By Li Xuanmin Source:Global Times Published: 2018/8/15 22:33:41
Capital controls, forex reserves offer security
The weakening Turkish lira will not drag on China’s currency as much as on those of other emerging economies like India and South Africa, as China maintains strict controls over capital outflows and also has abundant foreign exchange reserves, industry observers said on Wednesday.
Turkey’s economic woes worsened after US President Donald Trump announced on Friday that tariffs on Turkish steel and aluminum would be doubled. The Turkish lira slumped by about 20 percent the same day and the effects rippled through global stock markets and emerging markets’ currencies.
On Tuesday, the Indian rupee sunk to a new low of 70.08 rupees against the US dollar. It weakened further on Wednesday, although the Reserve Bank of India reportedly spent $23 billion to help stabilize the foreign exchange market.
The Argentine peso also hit an all-time low, trading at 30.36 per dollar as of press time on Wednesday. The country’s central bank on Monday also hiked its key interest rate from 40 percent to 45 percent.
China’s yuan traded lower on Wednesday, and its onshore price reached 6.9118 against the US dollar on Wednesday evening, the weakest level since May 2017.
The drastic currency fluctuations have fueled market concerns about whether there could be a domino effect from the Turkey crisis that might hit currencies in emerging markets, including China.
But Tu Yonghong, a professor at the International Monetary Institute at Renmin University of China in Beijing, said that investors are panicking too much about Turkey’s situation.
“The market at first tends to over-react. In recent days, investors and portfolio managers, in a herding move, sold the currencies of emerging economies like India and Argentina to steer away from potential losses,” Tu told the Global Times on Wednesday.
However, “Turkey is not a global economic center. It is not even a member of the EU. The country’s financial market also has minimal links with other nations, so the panic sentiment will calm down sooner or later,” Tu added.
China is different
Despite the tremors in emerging markets, experts said that the yuan is better placed than other currencies to withstand the effects of the Turkey crisis.

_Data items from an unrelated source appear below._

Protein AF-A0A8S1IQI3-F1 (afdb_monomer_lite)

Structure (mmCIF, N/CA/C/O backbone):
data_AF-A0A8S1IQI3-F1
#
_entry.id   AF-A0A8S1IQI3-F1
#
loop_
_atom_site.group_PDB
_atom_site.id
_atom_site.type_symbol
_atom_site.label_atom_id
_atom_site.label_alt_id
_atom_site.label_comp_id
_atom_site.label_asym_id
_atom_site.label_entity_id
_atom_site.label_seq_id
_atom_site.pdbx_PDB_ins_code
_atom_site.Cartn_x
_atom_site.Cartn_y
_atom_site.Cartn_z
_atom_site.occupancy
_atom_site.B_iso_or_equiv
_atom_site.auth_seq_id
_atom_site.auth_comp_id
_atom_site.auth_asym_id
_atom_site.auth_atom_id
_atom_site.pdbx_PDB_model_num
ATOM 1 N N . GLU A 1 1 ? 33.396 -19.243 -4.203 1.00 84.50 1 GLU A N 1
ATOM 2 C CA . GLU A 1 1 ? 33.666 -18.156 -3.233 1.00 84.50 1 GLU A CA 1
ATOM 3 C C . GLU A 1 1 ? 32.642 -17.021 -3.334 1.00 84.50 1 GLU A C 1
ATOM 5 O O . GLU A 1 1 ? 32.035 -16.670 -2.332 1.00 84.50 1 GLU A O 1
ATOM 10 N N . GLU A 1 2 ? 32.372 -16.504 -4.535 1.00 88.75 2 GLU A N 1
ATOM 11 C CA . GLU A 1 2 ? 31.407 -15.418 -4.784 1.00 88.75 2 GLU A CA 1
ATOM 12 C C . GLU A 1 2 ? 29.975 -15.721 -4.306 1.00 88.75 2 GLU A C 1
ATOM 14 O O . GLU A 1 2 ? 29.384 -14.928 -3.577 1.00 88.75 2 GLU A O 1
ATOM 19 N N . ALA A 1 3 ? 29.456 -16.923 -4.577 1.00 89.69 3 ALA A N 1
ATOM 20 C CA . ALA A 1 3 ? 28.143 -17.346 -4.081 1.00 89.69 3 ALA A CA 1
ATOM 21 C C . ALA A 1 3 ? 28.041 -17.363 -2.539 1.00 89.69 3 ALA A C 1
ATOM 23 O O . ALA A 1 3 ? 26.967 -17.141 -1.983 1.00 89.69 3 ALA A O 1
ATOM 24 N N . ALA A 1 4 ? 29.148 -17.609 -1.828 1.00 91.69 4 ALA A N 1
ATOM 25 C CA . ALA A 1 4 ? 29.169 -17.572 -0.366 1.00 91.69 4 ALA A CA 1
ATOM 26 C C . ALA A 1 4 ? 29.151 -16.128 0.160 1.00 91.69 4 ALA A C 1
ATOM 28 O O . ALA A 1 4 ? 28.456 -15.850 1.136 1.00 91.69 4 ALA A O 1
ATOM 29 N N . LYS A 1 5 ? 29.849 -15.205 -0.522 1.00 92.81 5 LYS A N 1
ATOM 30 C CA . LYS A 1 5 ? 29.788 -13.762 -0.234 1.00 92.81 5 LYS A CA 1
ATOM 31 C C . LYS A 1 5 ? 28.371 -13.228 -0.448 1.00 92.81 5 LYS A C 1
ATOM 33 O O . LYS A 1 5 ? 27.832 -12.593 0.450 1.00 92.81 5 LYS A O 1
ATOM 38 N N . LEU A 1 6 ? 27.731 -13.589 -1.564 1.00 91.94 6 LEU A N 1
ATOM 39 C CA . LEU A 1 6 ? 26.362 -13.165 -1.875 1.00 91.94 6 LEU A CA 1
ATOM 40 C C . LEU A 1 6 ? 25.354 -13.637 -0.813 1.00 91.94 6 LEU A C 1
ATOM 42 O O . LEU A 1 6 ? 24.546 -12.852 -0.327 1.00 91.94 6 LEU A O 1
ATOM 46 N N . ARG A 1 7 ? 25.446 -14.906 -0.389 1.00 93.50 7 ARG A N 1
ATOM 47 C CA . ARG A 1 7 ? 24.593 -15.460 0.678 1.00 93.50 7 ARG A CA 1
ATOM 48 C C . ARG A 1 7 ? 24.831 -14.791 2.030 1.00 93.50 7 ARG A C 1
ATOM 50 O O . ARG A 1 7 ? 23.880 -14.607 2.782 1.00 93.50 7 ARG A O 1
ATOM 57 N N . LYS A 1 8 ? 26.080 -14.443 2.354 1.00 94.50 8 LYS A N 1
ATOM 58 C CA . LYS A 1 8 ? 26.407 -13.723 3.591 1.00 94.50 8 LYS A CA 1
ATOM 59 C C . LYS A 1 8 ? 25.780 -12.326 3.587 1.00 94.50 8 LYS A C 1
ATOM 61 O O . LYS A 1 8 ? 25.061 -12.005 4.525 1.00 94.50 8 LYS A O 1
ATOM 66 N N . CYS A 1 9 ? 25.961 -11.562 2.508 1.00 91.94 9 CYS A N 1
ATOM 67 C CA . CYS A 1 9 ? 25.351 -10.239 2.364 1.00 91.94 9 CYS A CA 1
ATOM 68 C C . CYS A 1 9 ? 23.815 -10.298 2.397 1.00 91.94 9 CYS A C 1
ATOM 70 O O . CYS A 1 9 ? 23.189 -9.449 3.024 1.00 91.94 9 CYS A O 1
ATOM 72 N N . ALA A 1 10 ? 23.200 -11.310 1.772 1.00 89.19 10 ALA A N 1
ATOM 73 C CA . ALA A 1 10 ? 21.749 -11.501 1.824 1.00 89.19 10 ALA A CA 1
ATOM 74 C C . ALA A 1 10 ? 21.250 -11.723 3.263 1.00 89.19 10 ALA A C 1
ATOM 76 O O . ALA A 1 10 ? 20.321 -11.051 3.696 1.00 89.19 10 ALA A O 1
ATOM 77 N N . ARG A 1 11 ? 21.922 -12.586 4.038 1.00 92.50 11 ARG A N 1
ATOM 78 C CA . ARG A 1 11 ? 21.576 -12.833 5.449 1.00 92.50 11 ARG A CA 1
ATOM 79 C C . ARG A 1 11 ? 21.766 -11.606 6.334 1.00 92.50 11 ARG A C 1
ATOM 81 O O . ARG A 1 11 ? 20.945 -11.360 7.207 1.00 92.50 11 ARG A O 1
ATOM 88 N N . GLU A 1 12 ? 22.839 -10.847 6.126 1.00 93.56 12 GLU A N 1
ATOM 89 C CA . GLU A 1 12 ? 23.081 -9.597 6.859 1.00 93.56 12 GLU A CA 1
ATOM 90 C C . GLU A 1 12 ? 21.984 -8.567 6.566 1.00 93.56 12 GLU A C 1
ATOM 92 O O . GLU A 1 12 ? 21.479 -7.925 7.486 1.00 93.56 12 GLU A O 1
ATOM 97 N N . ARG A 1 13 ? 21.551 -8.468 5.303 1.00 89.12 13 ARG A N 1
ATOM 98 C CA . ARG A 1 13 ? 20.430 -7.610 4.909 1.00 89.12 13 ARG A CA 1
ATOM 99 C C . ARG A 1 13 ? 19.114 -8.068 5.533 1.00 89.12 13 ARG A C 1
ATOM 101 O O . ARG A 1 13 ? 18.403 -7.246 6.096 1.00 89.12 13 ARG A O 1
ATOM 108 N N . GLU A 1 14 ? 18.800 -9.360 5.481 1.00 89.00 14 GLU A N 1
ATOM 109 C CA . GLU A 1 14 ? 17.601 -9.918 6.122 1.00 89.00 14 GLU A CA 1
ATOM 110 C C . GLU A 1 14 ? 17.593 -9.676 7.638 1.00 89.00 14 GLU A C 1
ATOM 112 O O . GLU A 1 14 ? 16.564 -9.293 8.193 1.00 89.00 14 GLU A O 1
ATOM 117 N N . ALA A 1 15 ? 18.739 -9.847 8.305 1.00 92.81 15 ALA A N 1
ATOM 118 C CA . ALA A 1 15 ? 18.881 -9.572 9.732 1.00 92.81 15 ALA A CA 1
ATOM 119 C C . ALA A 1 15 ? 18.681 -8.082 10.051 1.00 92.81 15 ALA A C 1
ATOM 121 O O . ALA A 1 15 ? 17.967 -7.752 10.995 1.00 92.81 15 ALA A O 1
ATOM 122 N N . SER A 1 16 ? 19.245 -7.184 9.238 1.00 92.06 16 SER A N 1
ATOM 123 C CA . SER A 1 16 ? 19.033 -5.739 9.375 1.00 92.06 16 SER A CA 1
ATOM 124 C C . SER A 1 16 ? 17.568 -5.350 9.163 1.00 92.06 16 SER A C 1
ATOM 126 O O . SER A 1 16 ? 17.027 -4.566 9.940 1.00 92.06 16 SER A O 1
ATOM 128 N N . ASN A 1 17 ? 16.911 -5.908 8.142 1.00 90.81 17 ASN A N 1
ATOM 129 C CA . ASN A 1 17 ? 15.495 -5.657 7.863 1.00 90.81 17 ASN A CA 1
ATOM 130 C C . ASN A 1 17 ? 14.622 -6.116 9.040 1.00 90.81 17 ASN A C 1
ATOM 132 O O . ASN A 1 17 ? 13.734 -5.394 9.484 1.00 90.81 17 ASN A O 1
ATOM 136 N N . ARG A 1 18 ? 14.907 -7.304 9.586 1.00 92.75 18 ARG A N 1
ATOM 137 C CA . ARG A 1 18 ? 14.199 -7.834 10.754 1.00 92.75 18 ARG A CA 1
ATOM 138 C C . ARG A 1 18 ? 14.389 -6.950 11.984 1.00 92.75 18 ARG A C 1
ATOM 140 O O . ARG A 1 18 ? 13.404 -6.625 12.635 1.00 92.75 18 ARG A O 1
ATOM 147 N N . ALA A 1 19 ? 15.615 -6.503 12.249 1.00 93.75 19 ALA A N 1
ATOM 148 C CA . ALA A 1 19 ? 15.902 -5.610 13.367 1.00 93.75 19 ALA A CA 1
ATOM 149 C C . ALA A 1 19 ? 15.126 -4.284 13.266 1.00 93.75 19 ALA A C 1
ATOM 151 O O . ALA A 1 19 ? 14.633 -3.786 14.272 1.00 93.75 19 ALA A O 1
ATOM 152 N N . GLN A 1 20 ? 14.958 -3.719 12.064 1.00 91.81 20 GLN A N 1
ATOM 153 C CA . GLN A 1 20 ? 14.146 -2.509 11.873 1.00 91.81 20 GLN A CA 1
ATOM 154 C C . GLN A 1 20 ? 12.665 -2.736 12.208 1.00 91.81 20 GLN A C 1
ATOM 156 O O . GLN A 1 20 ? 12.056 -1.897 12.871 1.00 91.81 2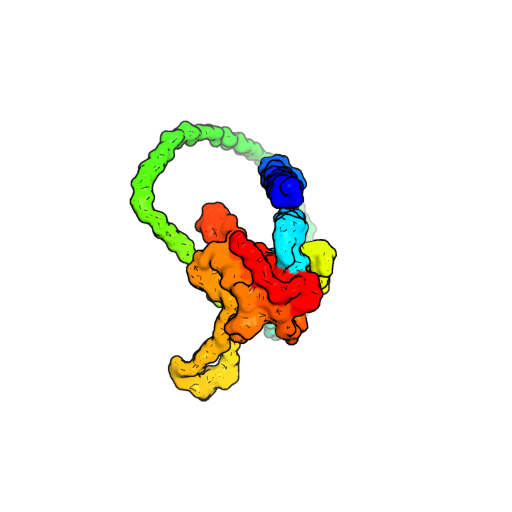0 GLN A O 1
ATOM 161 N N . ILE A 1 21 ? 12.100 -3.873 11.791 1.00 90.75 21 ILE A N 1
ATOM 162 C CA . ILE A 1 21 ? 10.708 -4.247 12.091 1.00 90.75 21 ILE A CA 1
ATOM 163 C C . ILE A 1 21 ? 10.520 -4.483 13.595 1.00 90.75 21 ILE A C 1
ATOM 165 O O . ILE A 1 21 ? 9.550 -4.001 14.181 1.00 90.75 21 ILE A O 1
ATOM 169 N N . GLU A 1 22 ? 11.451 -5.197 14.230 1.00 93.62 22 GLU A N 1
ATOM 170 C CA . GLU A 1 22 ? 11.434 -5.462 15.673 1.00 93.62 22 GLU A CA 1
ATOM 171 C C . GLU A 1 22 ? 11.546 -4.163 16.479 1.00 93.62 22 GLU A C 1
ATOM 173 O O . GLU A 1 22 ? 10.767 -3.957 17.407 1.00 93.62 22 GLU A O 1
ATOM 178 N N . ASN A 1 23 ? 12.431 -3.246 16.079 1.00 91.94 23 ASN A N 1
ATOM 179 C CA . ASN A 1 23 ? 12.573 -1.939 16.720 1.00 91.94 23 ASN A CA 1
ATOM 180 C C . ASN A 1 23 ? 11.294 -1.101 16.611 1.00 91.94 23 ASN A C 1
ATOM 182 O O . ASN A 1 23 ? 10.874 -0.504 17.600 1.00 91.94 23 ASN A O 1
ATOM 186 N N . LEU A 1 24 ? 10.651 -1.070 15.438 1.00 91.56 24 LEU A N 1
ATOM 187 C CA . LEU A 1 24 ? 9.385 -0.352 15.279 1.00 91.56 24 LEU A CA 1
ATOM 188 C C . LEU A 1 24 ? 8.278 -0.984 16.131 1.00 91.56 24 LEU A C 1
ATOM 190 O O . LEU A 1 24 ? 7.539 -0.272 16.803 1.00 91.56 24 LEU A O 1
ATOM 194 N N . SER A 1 25 ? 8.202 -2.314 16.156 1.00 90.12 25 SER A N 1
ATOM 195 C CA . SER A 1 25 ? 7.224 -3.043 16.973 1.00 90.12 25 SER A CA 1
ATOM 196 C C . SER A 1 25 ? 7.428 -2.779 18.468 1.00 90.12 25 SER A C 1
ATOM 198 O O . SER A 1 25 ? 6.461 -2.565 19.195 1.00 90.12 25 SER A O 1
ATOM 200 N N . ALA A 1 26 ? 8.683 -2.737 18.924 1.00 91.69 26 ALA A N 1
ATOM 201 C CA . ALA A 1 26 ? 9.029 -2.402 20.300 1.00 91.69 26 ALA A CA 1
ATOM 202 C C . ALA A 1 26 ? 8.663 -0.951 20.651 1.00 91.69 26 ALA A C 1
ATOM 204 O O . ALA A 1 26 ? 8.119 -0.721 21.727 1.00 91.69 26 ALA A O 1
ATOM 205 N N . ALA A 1 27 ? 8.898 0.004 19.743 1.00 90.25 27 ALA A N 1
ATOM 206 C CA . ALA A 1 27 ? 8.535 1.412 19.930 1.00 90.25 27 ALA A CA 1
ATOM 207 C C . ALA A 1 27 ? 7.010 1.632 19.997 1.00 90.25 27 ALA A C 1
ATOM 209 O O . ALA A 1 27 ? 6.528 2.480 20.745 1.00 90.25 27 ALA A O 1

“A common issue for emerging economies has been a currency mismatch – when the dollar strengthens, assets in those nations are sold to pocket short-term gains, ramping up devaluation pressure on local currencies. But China does not have this concern because of its strict controls over capital flows and its robust real economy,” Cao Yuanzheng, chairman of BOCI Research, told the Global Times on Wednesday.
Besides, China’s supply of foreign exchange is also abundant and diversified, supported by China’s long-standing trade surplus and its ongoing opening of free trade zones, in addition to about $3 trillion of foreign currency reserves, Tu noted.
The situation is less sound for India, which has long suffered trade deficits and has had to attract foreign capital in the form of foreign debts, Cao noted. “This has made India more vulnerable to fluctuations in the external market,” Cao said.
In response to concerns about recent weakening of the yuan, Liu Aihua, spokesperson for the National Bureau of Statistics, attributed such fears to psychological factors.
“In the mid- to long-term, the economic fundamentals will prevail and the yuan exchange rate will remain stable at a reasonable and balanced level,” Liu said at a press briefing on Tuesday.
The People’s Bank of China, the central bank, also vowed in a report released in early August that it will apply a range of policy tools to “maintain the basic stability of the yuan’s exchange rate at a rationally balanced level.”